The premises consisted of a cottage, a lean-to and a yard, which was partly sheltered by a sort of ramshackle cloister pieced together from scrap iron and linoleum. The yard gate was locked. Through it Alleyn saw copious disjecta membra of Mr Bagg’s operations. A shop window in the cottage wall dingily faced the lane. It was into this window that Troy had found the Hewsons peering last Monday night.

Tillottson said. “He’ll be in bed as like as not. They go to bed early in these parts.”

“Stir him up,” Alleyn rejoined and jerked at a cord that dangled from a hole near the door. A bell jangled inside. No response. “Up you get,” Alleyn muttered and jerked again. Tillottson banged on the door.

“If you lads don’t want to be given in charge,” bawled a voice within, “you better ’op it. Go on. Get out of it. I’ll murder you one of these nights, see if I don’t.”

“It’s me, Jo,” Tillottson shouted through the keyhole. “Tillottson. Police. Spare us a moment, will you?”

Who?”

“Tillottson: Toll’ark Police.”

Silence. A light was turned on somewhere behind the dirty window. They heard shuffling steps and the elaborate unchaining and unbolting of the door which was finally dragged open with a screech to reveal a small, dirty man wearing pyjamas and an unspeakable overcoat.

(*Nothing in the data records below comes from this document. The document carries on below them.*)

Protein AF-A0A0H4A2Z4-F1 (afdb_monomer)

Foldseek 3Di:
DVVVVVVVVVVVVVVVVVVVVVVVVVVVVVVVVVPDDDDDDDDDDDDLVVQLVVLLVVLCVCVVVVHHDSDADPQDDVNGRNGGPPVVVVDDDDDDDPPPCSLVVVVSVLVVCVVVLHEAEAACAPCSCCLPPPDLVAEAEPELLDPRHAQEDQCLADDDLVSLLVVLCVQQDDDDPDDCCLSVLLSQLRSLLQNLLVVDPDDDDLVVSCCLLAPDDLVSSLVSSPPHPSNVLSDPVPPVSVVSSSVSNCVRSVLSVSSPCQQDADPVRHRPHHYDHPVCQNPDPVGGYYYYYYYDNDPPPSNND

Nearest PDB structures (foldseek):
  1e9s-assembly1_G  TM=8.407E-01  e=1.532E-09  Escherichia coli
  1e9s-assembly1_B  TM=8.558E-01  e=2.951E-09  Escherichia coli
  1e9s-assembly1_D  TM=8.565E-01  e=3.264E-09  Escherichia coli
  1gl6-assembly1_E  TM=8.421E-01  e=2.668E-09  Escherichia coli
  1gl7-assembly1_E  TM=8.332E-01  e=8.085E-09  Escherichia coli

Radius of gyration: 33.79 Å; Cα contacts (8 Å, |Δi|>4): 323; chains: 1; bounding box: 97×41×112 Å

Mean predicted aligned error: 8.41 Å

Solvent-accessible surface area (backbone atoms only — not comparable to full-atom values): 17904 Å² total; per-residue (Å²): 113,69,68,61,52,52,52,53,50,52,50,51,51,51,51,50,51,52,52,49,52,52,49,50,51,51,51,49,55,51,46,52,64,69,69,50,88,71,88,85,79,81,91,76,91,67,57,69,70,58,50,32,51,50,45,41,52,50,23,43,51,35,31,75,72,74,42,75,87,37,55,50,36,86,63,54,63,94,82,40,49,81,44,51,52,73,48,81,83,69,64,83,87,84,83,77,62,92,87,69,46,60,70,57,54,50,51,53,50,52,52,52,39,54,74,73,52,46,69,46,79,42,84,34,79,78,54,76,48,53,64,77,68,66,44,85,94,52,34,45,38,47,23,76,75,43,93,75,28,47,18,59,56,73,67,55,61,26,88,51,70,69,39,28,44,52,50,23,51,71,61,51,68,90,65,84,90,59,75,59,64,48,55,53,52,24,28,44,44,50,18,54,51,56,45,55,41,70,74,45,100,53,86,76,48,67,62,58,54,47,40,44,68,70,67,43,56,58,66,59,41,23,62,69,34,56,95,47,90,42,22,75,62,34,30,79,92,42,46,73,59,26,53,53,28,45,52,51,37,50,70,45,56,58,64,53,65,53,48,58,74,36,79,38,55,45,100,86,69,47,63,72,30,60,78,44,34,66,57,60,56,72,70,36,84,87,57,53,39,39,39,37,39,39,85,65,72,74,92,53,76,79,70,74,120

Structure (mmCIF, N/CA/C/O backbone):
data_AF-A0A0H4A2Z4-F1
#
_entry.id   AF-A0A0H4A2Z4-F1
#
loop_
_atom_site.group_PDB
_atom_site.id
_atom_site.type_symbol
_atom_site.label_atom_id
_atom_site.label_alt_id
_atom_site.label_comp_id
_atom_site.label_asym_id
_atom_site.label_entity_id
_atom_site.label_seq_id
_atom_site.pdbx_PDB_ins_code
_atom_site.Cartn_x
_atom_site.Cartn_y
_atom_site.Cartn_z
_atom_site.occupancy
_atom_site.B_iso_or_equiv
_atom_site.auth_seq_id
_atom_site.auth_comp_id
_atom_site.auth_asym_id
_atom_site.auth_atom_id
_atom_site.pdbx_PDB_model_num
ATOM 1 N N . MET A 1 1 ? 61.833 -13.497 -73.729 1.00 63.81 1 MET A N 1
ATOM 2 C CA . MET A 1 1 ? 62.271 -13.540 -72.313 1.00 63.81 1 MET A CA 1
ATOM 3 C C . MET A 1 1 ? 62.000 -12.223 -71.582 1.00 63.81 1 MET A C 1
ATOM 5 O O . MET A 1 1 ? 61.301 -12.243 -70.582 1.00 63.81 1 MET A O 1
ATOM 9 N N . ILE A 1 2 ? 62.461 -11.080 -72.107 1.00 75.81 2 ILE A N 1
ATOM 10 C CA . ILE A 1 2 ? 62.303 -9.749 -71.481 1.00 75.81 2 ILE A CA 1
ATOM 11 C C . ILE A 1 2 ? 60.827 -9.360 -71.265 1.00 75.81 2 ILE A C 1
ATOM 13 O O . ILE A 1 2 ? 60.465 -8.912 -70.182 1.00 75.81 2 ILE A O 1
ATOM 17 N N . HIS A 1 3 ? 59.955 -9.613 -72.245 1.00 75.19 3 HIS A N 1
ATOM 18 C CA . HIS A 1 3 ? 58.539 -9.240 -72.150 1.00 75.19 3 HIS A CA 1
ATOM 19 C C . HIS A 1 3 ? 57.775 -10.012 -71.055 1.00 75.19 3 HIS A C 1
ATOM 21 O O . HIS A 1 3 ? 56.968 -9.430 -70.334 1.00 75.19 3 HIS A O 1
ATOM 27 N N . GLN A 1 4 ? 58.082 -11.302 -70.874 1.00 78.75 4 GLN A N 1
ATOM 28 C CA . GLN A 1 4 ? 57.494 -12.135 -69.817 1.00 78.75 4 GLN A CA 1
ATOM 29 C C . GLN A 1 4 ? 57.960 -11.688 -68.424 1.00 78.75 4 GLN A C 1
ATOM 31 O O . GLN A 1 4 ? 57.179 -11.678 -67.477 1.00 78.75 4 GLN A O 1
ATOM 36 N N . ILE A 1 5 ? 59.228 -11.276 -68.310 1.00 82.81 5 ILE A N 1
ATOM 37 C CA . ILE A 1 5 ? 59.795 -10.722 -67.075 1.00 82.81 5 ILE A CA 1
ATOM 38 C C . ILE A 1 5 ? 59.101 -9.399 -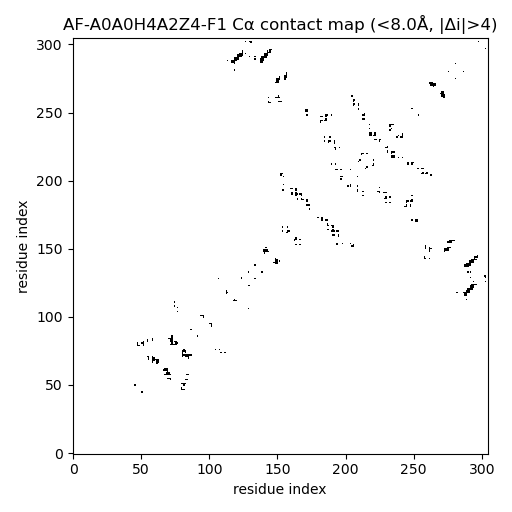66.722 1.00 82.81 5 ILE A C 1
ATOM 40 O O . ILE A 1 5 ? 58.732 -9.203 -65.569 1.00 82.81 5 ILE A O 1
ATOM 44 N N . GLN A 1 6 ? 58.848 -8.529 -67.705 1.00 83.56 6 GLN A N 1
ATOM 45 C CA . GLN A 1 6 ? 58.118 -7.272 -67.501 1.00 83.56 6 GLN A CA 1
ATOM 46 C C . GLN A 1 6 ? 56.668 -7.499 -67.046 1.00 83.56 6 GLN A C 1
ATOM 48 O O . GLN A 1 6 ? 56.208 -6.828 -66.126 1.00 83.56 6 GLN A O 1
ATOM 53 N N . ILE A 1 7 ? 55.959 -8.468 -67.637 1.00 84.88 7 ILE A N 1
ATOM 54 C CA . ILE A 1 7 ? 54.584 -8.812 -67.239 1.00 84.88 7 ILE A CA 1
ATOM 55 C C . ILE A 1 7 ? 54.557 -9.362 -65.807 1.00 84.88 7 ILE A C 1
ATOM 57 O O . ILE A 1 7 ? 53.777 -8.887 -64.983 1.00 84.88 7 ILE A O 1
ATOM 61 N N . ASN A 1 8 ? 55.445 -10.302 -65.474 1.00 87.44 8 ASN A N 1
ATOM 62 C CA . ASN A 1 8 ? 55.530 -10.860 -64.122 1.00 87.44 8 ASN A CA 1
ATOM 63 C C . ASN A 1 8 ? 55.910 -9.796 -63.079 1.00 87.44 8 ASN A C 1
ATOM 65 O O . ASN A 1 8 ? 55.390 -9.816 -61.966 1.00 87.44 8 ASN A O 1
ATOM 69 N N . PHE A 1 9 ? 56.773 -8.844 -63.444 1.00 90.19 9 PHE A N 1
ATOM 70 C CA . PHE A 1 9 ? 57.143 -7.715 -62.593 1.00 90.19 9 PHE A CA 1
ATOM 71 C C . PHE A 1 9 ? 55.955 -6.779 -62.326 1.00 90.19 9 PHE A C 1
ATOM 73 O O . PHE A 1 9 ? 55.702 -6.423 -61.177 1.00 90.19 9 PHE A O 1
ATOM 80 N N . LEU A 1 10 ? 55.168 -6.442 -63.355 1.00 90.19 10 LEU A N 1
ATOM 81 C CA . LEU A 1 10 ? 53.955 -5.629 -63.203 1.00 90.19 10 LEU A CA 1
ATOM 82 C C . LEU A 1 10 ? 52.880 -6.335 -62.363 1.00 90.19 10 LEU A C 1
ATOM 84 O O . LEU A 1 10 ? 52.250 -5.699 -61.519 1.00 90.19 10 LEU A O 1
ATOM 88 N N . ILE A 1 11 ? 52.700 -7.649 -62.538 1.00 90.88 11 ILE A N 1
ATOM 89 C CA . ILE A 1 11 ? 51.777 -8.452 -61.721 1.00 90.88 11 ILE A CA 1
ATOM 90 C C . ILE A 1 11 ? 52.236 -8.479 -60.258 1.00 90.88 11 ILE A C 1
ATOM 92 O O . ILE A 1 11 ? 51.424 -8.259 -59.361 1.00 90.88 11 ILE A O 1
ATOM 96 N N . ALA A 1 12 ? 53.529 -8.696 -60.003 1.00 91.31 12 ALA A N 1
ATOM 97 C CA . ALA A 1 12 ? 54.081 -8.693 -58.650 1.00 91.31 12 ALA A CA 1
ATOM 98 C C . ALA A 1 12 ? 53.901 -7.331 -57.959 1.00 91.31 12 ALA A C 1
ATOM 100 O O . ALA A 1 12 ? 53.504 -7.289 -56.795 1.00 91.31 12 ALA A O 1
ATOM 101 N N . ILE A 1 13 ? 54.107 -6.224 -58.684 1.00 93.19 13 ILE A N 1
ATOM 102 C CA . ILE A 1 13 ? 53.832 -4.867 -58.187 1.00 93.19 13 ILE A CA 1
ATOM 103 C C . ILE A 1 13 ? 52.345 -4.688 -57.876 1.00 93.19 13 ILE A C 1
ATOM 105 O O . ILE A 1 13 ? 52.006 -4.174 -56.811 1.00 93.19 13 ILE A O 1
ATOM 109 N N . GLY A 1 14 ? 51.453 -5.136 -58.763 1.00 93.56 14 GLY A N 1
ATOM 110 C CA . GLY A 1 14 ? 50.007 -5.050 -58.550 1.00 93.56 14 GLY A CA 1
ATOM 111 C C . GLY A 1 14 ? 49.546 -5.822 -57.310 1.00 93.56 14 GLY A C 1
ATOM 112 O O . GLY A 1 14 ? 48.783 -5.297 -56.499 1.00 93.56 14 GLY A O 1
ATOM 113 N N . ILE A 1 15 ? 50.059 -7.041 -57.116 1.00 93.81 15 ILE A N 1
ATOM 114 C CA . ILE A 1 15 ? 49.768 -7.868 -55.937 1.00 93.81 15 ILE A CA 1
ATOM 115 C C . ILE A 1 15 ? 50.334 -7.220 -54.669 1.00 93.81 15 ILE A C 1
ATOM 117 O O . ILE A 1 15 ? 49.622 -7.108 -53.672 1.00 93.81 15 ILE A O 1
ATOM 121 N N . ALA A 1 16 ? 51.583 -6.749 -54.703 1.00 93.25 16 ALA A N 1
ATOM 122 C CA . ALA A 1 16 ? 52.205 -6.071 -53.569 1.00 93.25 16 ALA A CA 1
ATOM 123 C C . ALA A 1 16 ? 51.426 -4.807 -53.172 1.00 93.25 16 ALA A C 1
ATOM 125 O O . ALA A 1 16 ? 51.173 -4.587 -51.988 1.00 93.25 16 ALA A O 1
ATOM 126 N N . PHE A 1 17 ? 50.971 -4.020 -54.150 1.00 95.25 17 PHE A N 1
ATOM 127 C CA . PHE A 1 17 ? 50.146 -2.836 -53.920 1.00 95.25 17 PHE A CA 1
ATOM 128 C C . PHE A 1 17 ? 48.784 -3.188 -53.305 1.00 95.25 17 PHE A C 1
ATOM 130 O O . PHE A 1 17 ? 48.346 -2.535 -52.358 1.00 95.25 17 PHE A O 1
ATOM 137 N N . ALA A 1 18 ? 48.131 -4.254 -53.778 1.00 94.69 18 ALA A N 1
ATOM 138 C CA . ALA A 1 18 ? 46.866 -4.723 -53.216 1.00 94.69 18 ALA A CA 1
ATOM 139 C C . ALA A 1 18 ? 47.015 -5.208 -51.761 1.00 94.69 18 ALA A C 1
ATOM 141 O O . ALA A 1 18 ? 46.209 -4.839 -50.904 1.00 94.69 18 ALA A O 1
ATOM 142 N N . ILE A 1 19 ? 48.066 -5.980 -51.460 1.00 95.56 19 ILE A N 1
ATOM 143 C CA . ILE A 1 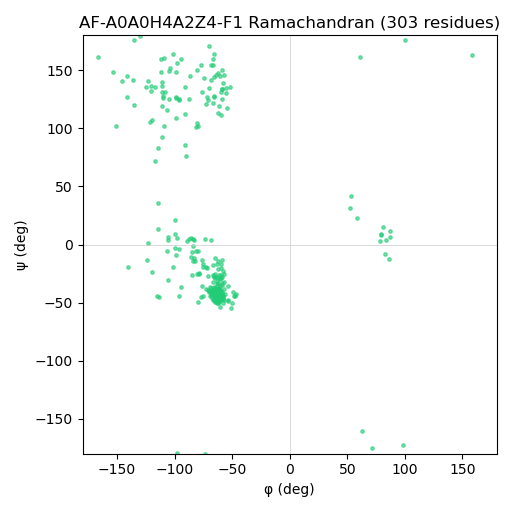19 ? 48.378 -6.431 -50.094 1.00 95.56 19 ILE A CA 1
ATOM 144 C C . ILE A 1 19 ? 48.664 -5.228 -49.190 1.00 95.56 19 ILE A C 1
ATOM 146 O O . ILE A 1 19 ? 48.128 -5.155 -48.084 1.00 95.56 19 ILE A O 1
ATOM 150 N N . LEU A 1 20 ? 49.449 -4.257 -49.669 1.00 95.31 20 LEU A N 1
ATOM 151 C CA . LEU A 1 20 ? 49.751 -3.030 -48.934 1.00 95.31 20 LEU A CA 1
ATOM 152 C C . LEU A 1 20 ? 48.473 -2.235 -48.628 1.00 95.31 20 LEU A C 1
ATOM 154 O O . LEU A 1 20 ? 48.282 -1.802 -47.495 1.00 95.31 20 LEU A O 1
ATOM 158 N N . MET A 1 21 ? 47.565 -2.081 -49.597 1.00 94.56 21 MET A N 1
ATOM 159 C CA . MET A 1 21 ? 46.286 -1.397 -49.377 1.00 94.56 21 MET A CA 1
ATOM 160 C C . MET A 1 21 ? 45.401 -2.116 -48.354 1.00 94.56 21 MET A C 1
ATOM 162 O O . MET A 1 21 ? 44.804 -1.462 -47.496 1.00 94.56 21 MET A O 1
ATOM 166 N N . LEU A 1 22 ? 45.334 -3.450 -48.396 1.00 95.25 22 LEU A N 1
ATOM 167 C CA . LEU A 1 22 ? 44.585 -4.237 -47.412 1.00 95.25 22 LEU A CA 1
ATOM 168 C C . LEU A 1 22 ? 45.186 -4.109 -46.010 1.00 95.25 22 LEU A C 1
ATOM 170 O O . LEU A 1 22 ? 44.447 -3.886 -45.050 1.00 95.25 22 LEU A O 1
ATOM 174 N N . ALA A 1 23 ? 46.513 -4.188 -45.896 1.00 94.81 23 ALA A N 1
ATOM 175 C CA . ALA A 1 23 ? 47.220 -4.003 -44.636 1.00 94.81 23 ALA A CA 1
ATOM 176 C C . ALA A 1 23 ? 46.989 -2.592 -44.077 1.00 94.81 23 ALA A C 1
ATOM 178 O O . ALA A 1 23 ? 46.586 -2.453 -42.925 1.00 94.81 23 ALA A O 1
ATOM 179 N N . MET A 1 24 ? 47.143 -1.547 -44.898 1.00 93.06 24 MET A N 1
ATOM 180 C CA . MET A 1 24 ? 46.869 -0.164 -44.492 1.00 93.06 24 MET A CA 1
ATOM 181 C C . MET A 1 24 ? 45.411 0.034 -44.068 1.00 93.06 24 MET A C 1
ATOM 183 O O . MET A 1 24 ? 45.155 0.703 -43.072 1.00 93.06 24 MET A O 1
ATOM 187 N N . SER A 1 25 ? 44.446 -0.574 -44.764 1.00 91.94 25 SER A N 1
ATOM 188 C CA . SER A 1 25 ? 43.031 -0.520 -44.374 1.00 91.94 25 SER A CA 1
ATOM 189 C C . SER A 1 25 ? 42.772 -1.219 -43.037 1.00 91.94 25 SER A C 1
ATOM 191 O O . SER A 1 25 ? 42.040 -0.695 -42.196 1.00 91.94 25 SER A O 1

“What’s it all about?” he complained. “I’m going to bed. What’s the idea?”

“We won’t keep you, Jo. If we can just come in for half a sec.”

He muttered and stood aside. “In there, then,” he said and dragged and banged the door shut. “In the shop.”

They walked into what passed for a shop: a low room crammed to its ceiling and so ill-lit that nothing came out into the open or declared itself in its character of table, hat-rack or mouldering chair. Rather, everything lurked in menacing anonymity and it really was going too far in the macabre for Jno. Bagg to suspend a doll from one of the rafters by a cord round its broken neck.